One of the dangers in implementing the data mart iteratively is the possibility of building an analytical environment that is not integrated. By defining all of the dimension tables on an enterprise basis before creating your final schemes, you can make sure that all data marts can use facts in each data mart. A shared dimension that applies to two subject areas or data marts is called a conformed dimension. By utilizing conformed dimensions, comparisons across data marts are meaningful. Conformed dimensions

Are common to multiple base schemas

Should be established at the enterprise level

Should be used in all schema designs

Allow queries to span schemas

Enable the creation of an integrated enterprise data warehouse

Figure 4.8 illustrates how conformed dimensions might be employed in a data warehouse that consists of three separate data marts.

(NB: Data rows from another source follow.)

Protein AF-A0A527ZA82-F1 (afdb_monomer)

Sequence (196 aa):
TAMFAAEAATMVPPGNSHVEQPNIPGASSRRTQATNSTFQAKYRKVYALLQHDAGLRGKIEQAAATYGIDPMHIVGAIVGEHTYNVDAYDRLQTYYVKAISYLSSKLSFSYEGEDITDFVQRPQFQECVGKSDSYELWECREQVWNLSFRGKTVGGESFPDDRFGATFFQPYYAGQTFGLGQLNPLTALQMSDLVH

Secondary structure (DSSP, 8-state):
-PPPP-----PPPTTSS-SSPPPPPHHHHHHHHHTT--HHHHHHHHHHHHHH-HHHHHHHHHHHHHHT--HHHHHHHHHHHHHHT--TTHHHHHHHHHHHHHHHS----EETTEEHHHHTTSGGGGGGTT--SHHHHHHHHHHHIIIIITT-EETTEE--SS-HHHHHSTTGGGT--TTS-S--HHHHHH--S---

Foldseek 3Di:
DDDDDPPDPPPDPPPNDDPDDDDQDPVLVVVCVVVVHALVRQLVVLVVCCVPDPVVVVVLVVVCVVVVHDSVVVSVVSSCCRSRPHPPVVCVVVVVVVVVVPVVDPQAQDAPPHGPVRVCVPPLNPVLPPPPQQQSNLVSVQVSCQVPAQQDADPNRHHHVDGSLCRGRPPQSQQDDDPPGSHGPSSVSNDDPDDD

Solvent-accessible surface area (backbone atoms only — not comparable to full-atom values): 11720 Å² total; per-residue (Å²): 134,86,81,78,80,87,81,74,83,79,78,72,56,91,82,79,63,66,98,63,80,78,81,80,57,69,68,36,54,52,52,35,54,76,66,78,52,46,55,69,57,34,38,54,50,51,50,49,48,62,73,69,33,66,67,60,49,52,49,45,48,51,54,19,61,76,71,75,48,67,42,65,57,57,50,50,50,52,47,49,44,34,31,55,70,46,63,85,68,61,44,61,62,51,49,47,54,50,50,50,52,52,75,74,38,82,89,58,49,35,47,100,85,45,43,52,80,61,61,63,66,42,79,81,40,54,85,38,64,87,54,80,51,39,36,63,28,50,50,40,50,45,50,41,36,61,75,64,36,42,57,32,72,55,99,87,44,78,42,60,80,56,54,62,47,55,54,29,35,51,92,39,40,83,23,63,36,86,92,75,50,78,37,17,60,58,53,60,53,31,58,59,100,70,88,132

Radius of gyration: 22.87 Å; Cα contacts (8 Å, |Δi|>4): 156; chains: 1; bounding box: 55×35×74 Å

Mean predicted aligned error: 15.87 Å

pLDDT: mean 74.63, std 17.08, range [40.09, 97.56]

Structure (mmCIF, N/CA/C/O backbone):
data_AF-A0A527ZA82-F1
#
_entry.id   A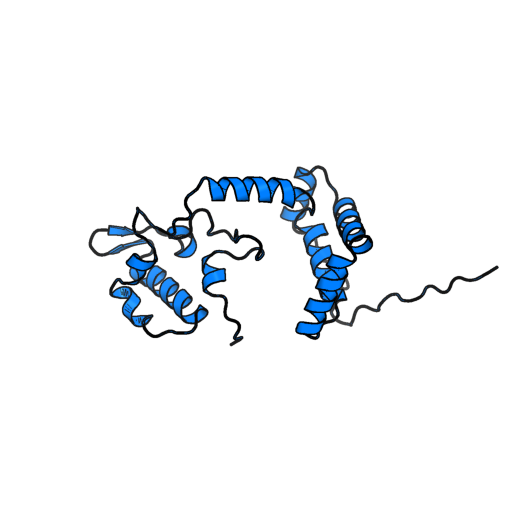F-A0A527ZA82-F1
#
loop_
_atom_site.group_PDB
_atom_site.id
_atom_site.type_symbol
_atom_site.label_atom_id
_atom_site.label_alt_id
_atom_site.label_comp_id
_atom_site.label_asym_id
_atom_site.label_entity_id
_atom_site.label_seq_id
_atom_site.pdbx_P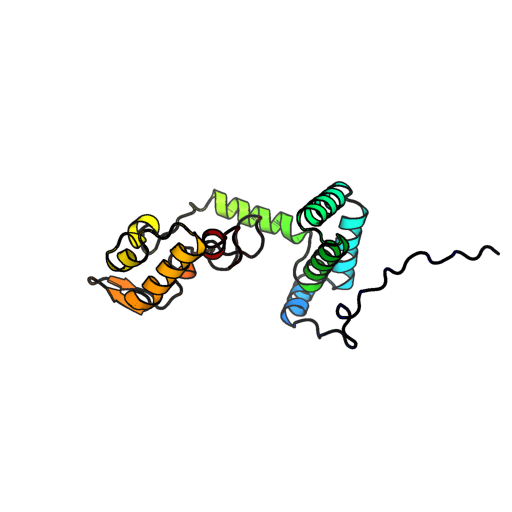DB_ins_code
_atom_site.Cartn_x
_atom_site.Cartn_y
_atom_site.Cartn_z
_atom_site.occupancy
_atom_site.B_iso_or_equiv
_atom_site.auth_seq_id
_atom_site.auth_comp_id
_atom_site.auth_asym_id
_atom_site.auth_atom_id
_atom_site.pdbx_PDB_model_num
ATOM 1 N N . THR A 1 1 ? 31.218 8.937 -46.580 1.00 40.62 1 THR A N 1
ATOM 2 C CA . THR A 1 1 ? 30.697 9.342 -45.259 1.00 40.62 1 THR A CA 1
ATOM 3 C C . THR A 1 1 ? 29.396 8.604 -45.047 1.00 40.62 1 THR A C 1
ATOM 5 O O . THR A 1 1 ? 28.467 8.845 -45.802 1.00 40.62 1 THR A O 1
ATOM 8 N N . ALA A 1 2 ? 29.356 7.617 -44.153 1.00 40.53 2 ALA A N 1
ATOM 9 C CA . ALA A 1 2 ? 28.138 6.847 -43.907 1.00 40.53 2 ALA A CA 1
ATOM 10 C C . ALA A 1 2 ? 27.214 7.651 -42.979 1.00 40.53 2 ALA A C 1
ATOM 12 O O . ALA A 1 2 ? 27.616 8.005 -41.872 1.00 40.53 2 ALA A O 1
ATOM 13 N N . MET A 1 3 ? 26.008 7.974 -43.451 1.00 44.59 3 MET A N 1
ATOM 14 C CA . MET A 1 3 ? 24.924 8.468 -42.602 1.00 44.59 3 MET A CA 1
ATOM 15 C C . MET A 1 3 ? 24.372 7.278 -41.818 1.00 44.59 3 MET A C 1
ATOM 17 O O . MET A 1 3 ? 23.850 6.338 -42.412 1.00 44.59 3 MET A O 1
ATOM 21 N N . PHE A 1 4 ? 24.495 7.312 -40.493 1.00 43.97 4 PHE A N 1
ATOM 22 C CA . PHE A 1 4 ? 23.737 6.417 -39.627 1.00 43.97 4 PHE A CA 1
ATOM 23 C C . PHE A 1 4 ? 22.284 6.895 -39.610 1.00 43.97 4 PHE A C 1
ATOM 25 O O . PHE A 1 4 ? 22.009 8.034 -39.229 1.00 43.97 4 PHE A O 1
ATOM 32 N N . ALA A 1 5 ? 21.363 6.041 -40.053 1.00 45.75 5 ALA A N 1
ATOM 33 C CA . ALA A 1 5 ? 19.942 6.247 -39.828 1.00 45.75 5 ALA A CA 1
ATOM 34 C C . ALA A 1 5 ? 19.672 6.130 -38.320 1.00 45.75 5 ALA A C 1
ATOM 36 O O . ALA A 1 5 ? 20.039 5.137 -37.693 1.00 45.75 5 ALA A O 1
ATOM 37 N N . ALA A 1 6 ? 19.069 7.163 -37.732 1.00 49.50 6 ALA A N 1
ATOM 38 C CA . ALA A 1 6 ? 18.532 7.102 -36.381 1.00 49.50 6 ALA A CA 1
ATOM 39 C C . ALA A 1 6 ? 17.249 6.259 -36.422 1.00 49.50 6 ALA A C 1
ATOM 41 O O . ALA A 1 6 ? 16.176 6.772 -36.738 1.00 49.50 6 ALA A O 1
ATOM 42 N N . GLU A 1 7 ? 17.364 4.955 -36.179 1.00 45.69 7 GLU A N 1
ATOM 43 C CA . GLU A 1 7 ? 16.196 4.085 -36.074 1.00 45.69 7 GLU A CA 1
ATOM 44 C C . GLU A 1 7 ? 15.515 4.230 -34.703 1.00 45.69 7 GLU A C 1
ATOM 46 O O . GLU A 1 7 ? 16.134 4.087 -33.650 1.00 45.69 7 GLU A O 1
ATOM 51 N N . ALA A 1 8 ? 14.206 4.493 -34.785 1.00 47.88 8 ALA A N 1
ATOM 52 C CA . ALA A 1 8 ? 13.156 4.278 -33.790 1.00 47.88 8 ALA A CA 1
ATOM 53 C C . ALA A 1 8 ? 13.187 5.117 -32.498 1.00 47.88 8 ALA A C 1
ATOM 55 O O . ALA A 1 8 ? 13.286 4.596 -31.389 1.00 47.88 8 ALA A O 1
ATOM 56 N N . ALA A 1 9 ? 12.915 6.420 -32.618 1.00 47.38 9 ALA A N 1
ATOM 57 C CA . ALA A 1 9 ? 12.142 7.071 -31.562 1.00 47.38 9 ALA A CA 1
ATOM 58 C C . ALA A 1 9 ? 10.722 6.476 -31.591 1.00 47.38 9 ALA A C 1
ATOM 60 O O . ALA A 1 9 ? 9.951 6.766 -32.507 1.00 47.38 9 ALA A O 1
ATOM 61 N N . THR A 1 10 ? 10.383 5.608 -30.634 1.00 54.88 10 THR A N 1
ATOM 62 C CA . THR A 1 10 ? 9.000 5.151 -30.448 1.00 54.88 10 THR A CA 1
ATOM 63 C C . THR A 1 10 ? 8.147 6.376 -30.147 1.00 54.88 10 THR A C 1
ATOM 65 O O . THR A 1 10 ? 8.297 7.005 -29.099 1.00 54.88 10 THR A O 1
ATOM 68 N N . MET A 1 11 ? 7.294 6.758 -31.097 1.00 53.12 11 MET A N 1
ATOM 69 C CA . MET A 1 11 ? 6.411 7.905 -30.930 1.00 53.12 11 MET A CA 1
ATOM 70 C C . MET A 1 11 ? 5.448 7.609 -29.784 1.00 53.12 11 MET A C 1
ATOM 72 O O . MET A 1 11 ? 4.664 6.663 -29.849 1.00 53.12 11 MET A O 1
ATOM 76 N N . VAL A 1 12 ? 5.533 8.407 -28.721 1.00 54.50 12 VAL A N 1
ATOM 77 C CA . VAL A 1 12 ? 4.628 8.301 -27.576 1.00 54.50 12 VAL A CA 1
ATOM 78 C C . VAL A 1 12 ? 3.200 8.559 -28.077 1.00 54.50 12 VAL A C 1
ATOM 80 O O . VAL A 1 12 ? 2.983 9.582 -28.734 1.00 54.50 12 VAL A O 1
ATOM 83 N N . PRO A 1 13 ? 2.229 7.663 -27.813 1.00 56.12 13 PRO A N 1
ATOM 84 C CA . PRO A 1 13 ? 0.857 7.855 -28.263 1.00 56.12 13 PRO A CA 1
ATOM 85 C C . PRO A 1 13 ? 0.284 9.206 -27.799 1.00 56.12 13 PRO A C 1
ATOM 87 O O . PRO A 1 13 ? 0.577 9.635 -26.674 1.00 56.12 13 PRO A O 1
ATOM 90 N N . PRO A 1 14 ? -0.552 9.875 -28.616 1.00 51.53 14 PRO A N 1
ATOM 91 C CA . PRO A 1 14 ? -1.232 11.102 -28.210 1.00 51.53 14 PRO A CA 1
ATOM 92 C C . PRO A 1 14 ? -1.967 10.913 -26.873 1.00 51.53 14 PRO A C 1
ATOM 94 O O . PRO A 1 14 ? -2.705 9.946 -26.706 1.00 51.53 14 PRO A O 1
ATOM 97 N N . GLY A 1 15 ? -1.749 11.820 -25.915 1.00 56.91 15 GLY A N 1
ATOM 98 C CA . GLY A 1 15 ? -2.305 11.738 -24.554 1.00 56.91 15 GLY A CA 1
ATOM 99 C C . GLY A 1 15 ? -1.342 11.198 -23.486 1.00 56.91 15 GLY A C 1
ATOM 100 O O . GLY A 1 15 ? -1.536 11.490 -22.313 1.00 56.91 15 GLY A O 1
ATOM 101 N N . ASN A 1 16 ? -0.255 10.519 -23.876 1.00 52.47 16 ASN A N 1
ATOM 102 C CA . ASN A 1 16 ? 0.807 10.064 -22.959 1.00 52.47 16 ASN A CA 1
ATOM 103 C C . ASN A 1 16 ? 1.990 11.047 -22.858 1.00 52.47 16 ASN A C 1
ATOM 105 O O . ASN A 1 16 ? 3.028 10.743 -22.272 1.00 52.47 16 ASN A O 1
ATOM 109 N N . SER A 1 17 ? 1.838 12.240 -23.429 1.00 57.03 17 SER A N 1
ATOM 110 C CA . SER A 1 17 ? 2.783 13.348 -23.324 1.00 57.03 17 SER A CA 1
ATOM 111 C C . SER A 1 17 ? 2.050 14.588 -22.822 1.00 57.03 17 SER A C 1
ATOM 113 O O . SER A 1 17 ? 1.091 15.030 -23.457 1.00 57.03 17 SER A O 1
ATOM 115 N N . HIS A 1 18 ? 2.515 15.183 -21.726 1.00 59.34 18 HIS A N 1
ATOM 116 C CA . HIS A 1 18 ? 2.094 16.530 -21.348 1.00 59.34 18 HIS A CA 1
ATOM 117 C C . HIS A 1 18 ? 2.961 17.571 -22.065 1.00 59.34 18 HIS A C 1
ATOM 119 O O . HIS A 1 18 ? 4.177 17.405 -22.158 1.00 59.34 18 HIS A O 1
ATOM 125 N N . VAL A 1 19 ? 2.330 18.649 -22.552 1.00 66.56 19 VAL A N 1
ATOM 126 C CA . VAL A 1 19 ? 3.014 19.802 -23.179 1.00 66.56 19 VAL A CA 1
ATOM 127 C C . VAL A 1 19 ? 4.035 20.417 -22.219 1.00 66.56 19 VAL A C 1
ATOM 129 O O . VAL A 1 19 ? 5.115 20.827 -22.633 1.00 66.56 19 VAL A O 1
ATOM 132 N N . GLU A 1 20 ? 3.707 20.418 -20.930 1.00 75.69 20 GLU A N 1
ATOM 133 C CA . GLU A 1 20 ? 4.580 20.835 -19.843 1.00 75.69 20 GLU A CA 1
ATOM 134 C C . GLU A 1 20 ? 4.663 19.707 -18.813 1.00 75.69 20 GLU A C 1
ATOM 136 O O . GLU A 1 20 ? 3.643 19.187 -18.360 1.00 75.69 20 GLU A O 1
ATOM 141 N N . GLN A 1 21 ? 5.881 19.296 -18.462 1.00 72.06 21 GLN A N 1
ATOM 142 C CA . GLN A 1 21 ? 6.079 18.252 -17.461 1.00 72.06 21 GLN A CA 1
ATOM 143 C C . GLN A 1 21 ? 5.669 18.774 -16.078 1.00 72.06 21 GLN A C 1
ATOM 145 O O . GLN A 1 21 ? 6.080 19.873 -15.701 1.00 72.06 21 GLN A O 1
ATOM 150 N N . PRO A 1 22 ? 4.892 18.006 -15.296 1.00 76.94 22 PRO A N 1
ATOM 151 C CA . PRO A 1 22 ? 4.498 18.432 -13.964 1.00 76.94 22 PRO A CA 1
ATOM 152 C C . PRO A 1 22 ? 5.721 18.582 -13.056 1.00 76.94 22 PRO A C 1
ATOM 154 O O . PRO A 1 22 ? 6.717 17.863 -13.175 1.00 76.94 22 PRO A O 1
ATOM 157 N N . ASN A 1 23 ? 5.621 19.504 -12.099 1.00 80.69 23 ASN A N 1
ATOM 158 C CA . ASN A 1 23 ? 6.660 19.685 -11.095 1.00 80.69 23 ASN A CA 1
ATOM 159 C C . ASN A 1 23 ? 6.880 18.396 -10.296 1.00 80.69 23 ASN A C 1
ATOM 161 O O . ASN A 1 23 ? 5.934 17.727 -9.876 1.00 80.69 23 ASN A O 1
ATOM 165 N N . ILE A 1 24 ? 8.146 18.088 -10.020 1.00 80.12 24 ILE A N 1
ATOM 166 C CA . ILE A 1 24 ? 8.503 16.949 -9.176 1.00 80.12 24 ILE A CA 1
ATOM 167 C C . ILE A 1 24 ? 8.018 17.225 -7.740 1.00 80.12 24 ILE A C 1
ATOM 169 O O . ILE A 1 24 ? 8.340 18.282 -7.185 1.00 80.12 24 ILE A O 1
ATOM 173 N N . PRO A 1 25 ? 7.295 16.290 -7.093 1.00 78.81 25 PRO A N 1
ATOM 174 C CA . PRO A 1 25 ? 6.824 16.474 -5.725 1.00 78.81 25 PRO A CA 1
ATOM 175 C C . PRO A 1 25 ? 7.959 16.796 -4.742 1.00 78.81 25 PRO A C 1
ATOM 177 O O . PRO A 1 25 ? 9.009 16.151 -4.738 1.00 78.81 25 PRO A O 1
ATOM 180 N N . GLY A 1 26 ? 7.735 17.743 -3.825 1.00 77.19 26 GLY A N 1
ATOM 181 C CA . GLY A 1 26 ? 8.772 18.183 -2.879 1.00 77.19 26 GLY A CA 1
ATOM 182 C C . GLY A 1 26 ? 9.331 17.061 -1.991 1.00 77.19 26 GLY A C 1
ATOM 183 O O . GLY A 1 26 ? 10.517 17.060 -1.660 1.00 77.19 26 GLY A O 1
ATOM 184 N N . ALA A 1 27 ? 8.511 16.064 -1.647 1.00 72.06 27 ALA A N 1
ATOM 185 C CA . ALA A 1 27 ? 8.950 14.897 -0.882 1.00 72.06 27 ALA A CA 1
ATOM 186 C C . ALA A 1 27 ? 9.992 14.051 -1.642 1.00 72.06 27 ALA A C 1
ATOM 188 O O . ALA A 1 27 ? 10.948 13.565 -1.037 1.00 72.06 27 ALA A O 1
ATOM 189 N N . SER A 1 28 ? 9.847 13.924 -2.963 1.00 70.06 28 SER A N 1
ATOM 190 C CA . SER A 1 28 ? 10.793 13.223 -3.837 1.00 70.06 28 SER A CA 1
ATOM 191 C C . SER A 1 28 ? 12.153 13.914 -3.882 1.00 70.06 28 SER A C 1
ATOM 193 O O . SER A 1 28 ? 13.193 13.256 -3.790 1.00 70.06 28 SER A O 1
ATOM 195 N N . SER A 1 29 ? 12.149 15.247 -3.958 1.00 79.50 29 SER A N 1
ATOM 196 C CA . SER A 1 29 ? 13.366 16.062 -3.920 1.00 79.50 29 SER A CA 1
ATOM 197 C C . SER A 1 29 ? 14.080 15.941 -2.574 1.00 79.50 29 SER A C 1
ATOM 199 O O . SER A 1 29 ? 15.280 15.671 -2.548 1.00 79.50 29 SER A O 1
ATOM 201 N N . ARG A 1 30 ? 13.343 16.032 -1.456 1.00 73.56 30 ARG A N 1
ATOM 202 C CA . ARG A 1 30 ? 13.902 15.867 -0.101 1.00 73.56 30 ARG A CA 1
ATOM 203 C C . ARG A 1 30 ? 14.535 14.490 0.106 1.00 73.56 30 ARG A C 1
ATOM 205 O O . ARG A 1 30 ? 15.646 14.416 0.616 1.00 73.56 30 ARG A O 1
ATOM 212 N N . ARG A 1 31 ? 13.871 13.405 -0.318 1.00 69.81 31 ARG A N 1
ATOM 213 C CA . ARG A 1 31 ? 14.430 12.040 -0.223 1.00 69.81 31 ARG A CA 1
ATOM 214 C C . ARG A 1 31 ? 15.711 11.891 -1.038 1.00 69.81 31 ARG A C 1
ATOM 216 O O . ARG A 1 31 ? 16.702 11.376 -0.538 1.00 69.81 31 ARG A O 1
ATOM 223 N N . THR A 1 32 ? 15.699 12.385 -2.273 1.00 74.50 32 THR A N 1
ATOM 224 C CA . THR A 1 32 ? 16.856 12.300 -3.174 1.00 74.50 32 THR A CA 1
ATOM 225 C C . THR A 1 32 ? 18.064 13.050 -2.599 1.00 74.50 32 THR A C 1
ATOM 227 O O . THR A 1 32 ? 19.173 12.512 -2.597 1.00 74.50 32 THR A O 1
ATOM 230 N N . GLN A 1 33 ? 17.836 14.231 -2.014 1.00 75.12 33 GLN A N 1
ATOM 231 C CA . GLN A 1 33 ? 18.858 14.995 -1.290 1.00 75.12 33 GLN A CA 1
ATOM 232 C C . GLN A 1 33 ? 19.354 14.270 -0.032 1.00 75.12 33 GLN A C 1
ATOM 234 O O . GLN A 1 33 ? 20.558 14.204 0.183 1.00 75.12 33 GLN A O 1
ATOM 239 N N . ALA A 1 34 ? 18.456 13.677 0.763 1.00 70.00 34 ALA A N 1
ATOM 240 C CA . ALA A 1 34 ? 18.824 12.931 1.970 1.00 70.00 34 ALA A CA 1
ATOM 241 C C . ALA A 1 34 ? 19.744 11.731 1.674 1.00 70.00 34 ALA A C 1
ATOM 243 O O . ALA A 1 34 ? 20.578 11.375 2.500 1.00 70.00 34 ALA A O 1
ATOM 244 N N . THR A 1 35 ? 19.629 11.142 0.480 1.00 68.56 35 THR A N 1
ATOM 245 C CA . THR A 1 35 ? 20.507 10.059 -0.003 1.00 68.56 35 THR A CA 1
ATOM 246 C C . THR A 1 35 ? 21.766 10.546 -0.735 1.00 68.56 35 THR A C 1
ATOM 248 O O . THR A 1 35 ? 22.460 9.737 -1.344 1.00 68.56 35 THR A O 1
ATOM 251 N N . ASN A 1 36 ? 22.062 11.855 -0.732 1.00 76.06 36 ASN A N 1
ATOM 252 C CA . ASN A 1 36 ? 23.156 12.472 -1.504 1.00 76.06 36 ASN A CA 1
ATOM 253 C C . ASN A 1 36 ? 23.164 12.058 -2.991 1.00 76.06 36 ASN A C 1
ATOM 255 O O . ASN A 1 36 ? 24.217 11.857 -3.597 1.00 76.06 36 ASN A O 1
ATOM 259 N N . SER A 1 37 ? 21.978 11.910 -3.583 1.00 79.88 37 SER A N 1
ATOM 260 C CA . SER A 1 37 ? 21.796 11.443 -4.957 1.00 79.88 37 SER A CA 1
ATOM 261 C C . SER A 1 37 ? 21.152 12.523 -5.832 1.00 79.88 37 SER A C 1
ATOM 263 O O . SER A 1 37 ? 20.809 13.612 -5.377 1.00 79.88 37 SER A O 1
ATOM 265 N N . THR A 1 38 ? 20.986 12.230 -7.122 1.00 85.94 38 THR A N 1
ATOM 266 C CA . THR A 1 38 ? 20.270 13.082 -8.083 1.00 85.94 38 THR A CA 1
ATOM 267 C C . THR A 1 38 ? 19.290 12.241 -8.890 1.00 85.94 38 THR A C 1
ATOM 269 O O . THR A 1 38 ? 19.523 11.051 -9.104 1.00 85.94 38 THR A O 1
ATOM 272 N N . PHE A 1 39 ? 18.221 12.850 -9.409 1.00 86.75 39 PHE A N 1
ATOM 273 C CA . PHE A 1 39 ? 17.286 12.146 -10.296 1.00 86.75 39 PHE A CA 1
ATOM 274 C C . PHE A 1 39 ? 18.003 11.526 -11.503 1.00 86.75 39 PHE A C 1
ATOM 276 O O . PHE A 1 39 ? 17.743 10.378 -11.843 1.00 86.75 39 PHE A O 1
ATOM 283 N N . GLN A 1 40 ? 18.997 12.215 -12.072 1.00 86.25 40 GLN A N 1
ATOM 284 C CA . GLN A 1 40 ? 19.804 11.685 -13.173 1.00 86.25 40 GLN A CA 1
ATOM 285 C C . GLN A 1 40 ? 20.639 10.459 -12.773 1.00 86.25 40 GLN A C 1
ATOM 287 O O . GLN A 1 40 ? 20.818 9.533 -13.566 1.00 86.25 40 GLN A O 1
ATOM 292 N N . ALA A 1 41 ? 21.190 10.438 -11.556 1.00 82.00 41 ALA A N 1
ATOM 293 C CA . ALA A 1 41 ? 21.911 9.273 -11.048 1.00 82.00 41 ALA A CA 1
ATOM 294 C C . ALA A 1 41 ? 20.963 8.081 -10.852 1.00 82.00 41 ALA A C 1
ATOM 296 O O . ALA A 1 41 ? 21.281 6.972 -11.280 1.00 82.00 41 ALA A O 1
ATOM 297 N N . LYS A 1 42 ? 19.774 8.327 -10.291 1.00 82.06 42 LYS A N 1
ATOM 298 C CA . LYS A 1 42 ? 18.728 7.312 -10.107 1.00 82.06 42 LYS A CA 1
ATOM 299 C C . LYS A 1 42 ? 18.222 6.760 -11.445 1.00 82.06 42 LYS A C 1
ATOM 301 O O . LYS A 1 42 ? 18.149 5.545 -11.604 1.00 82.06 42 LYS A O 1
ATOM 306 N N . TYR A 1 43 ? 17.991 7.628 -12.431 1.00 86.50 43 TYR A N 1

click to view at full size

Figure 4.8 Conformed dimensions

Dimension Table Characteristics

Dimension tables have common characteristics, which makes it easier to define them. When defining dimension tables, there are several guidelines that you should consider.

Contains a Primary Key

Dimension tables should have a primary key that is derived and unique across each table.

TIP
Use single-element surrogate keys when defining dimensions.
When you define your dimensions, use a single key, not a compound key. Do not use the key from the source database. Source applications sometimes reuse keys, and if the source application is replaced, the format of the key may be incompatible with the previously defined key structure.

Has a One-to-Many Relationship to the Fact Table

Each entry in the dimension table has multiple entries corresponding to it in the fact table.

Contains at Least One Description Column

Each description column can be used to qualify a user query by using the associated primary key to find relevant fact records.

Contains Other Attribute Columns That Are Useful for Levels of Aggregation

Related attribute columns that provide differing levels of aggregation are called dimension hierarchies. You will learn more about aggregations in the next lesson of this chapter.

Contains a Limited Set of Rows That Grow Slowly Over Time

When a data warehouse or data mart grows, it should be based on additional fact table entries. Dimension-table rows should be added only as additional attributes for the dimension are introduced.

Lesson Summary

The objectives of a dimensional design are

A design that organizes data the way business needs to access it

An easy-to-understand design for example, one that uses fully parsed names instead of codes

A design that is flexible for example, one that uses surrogate keys

Careful choices at this stage will produce a design that will support the initial data warehouse implementation and also evolve as usage of the data warehouse changes over time.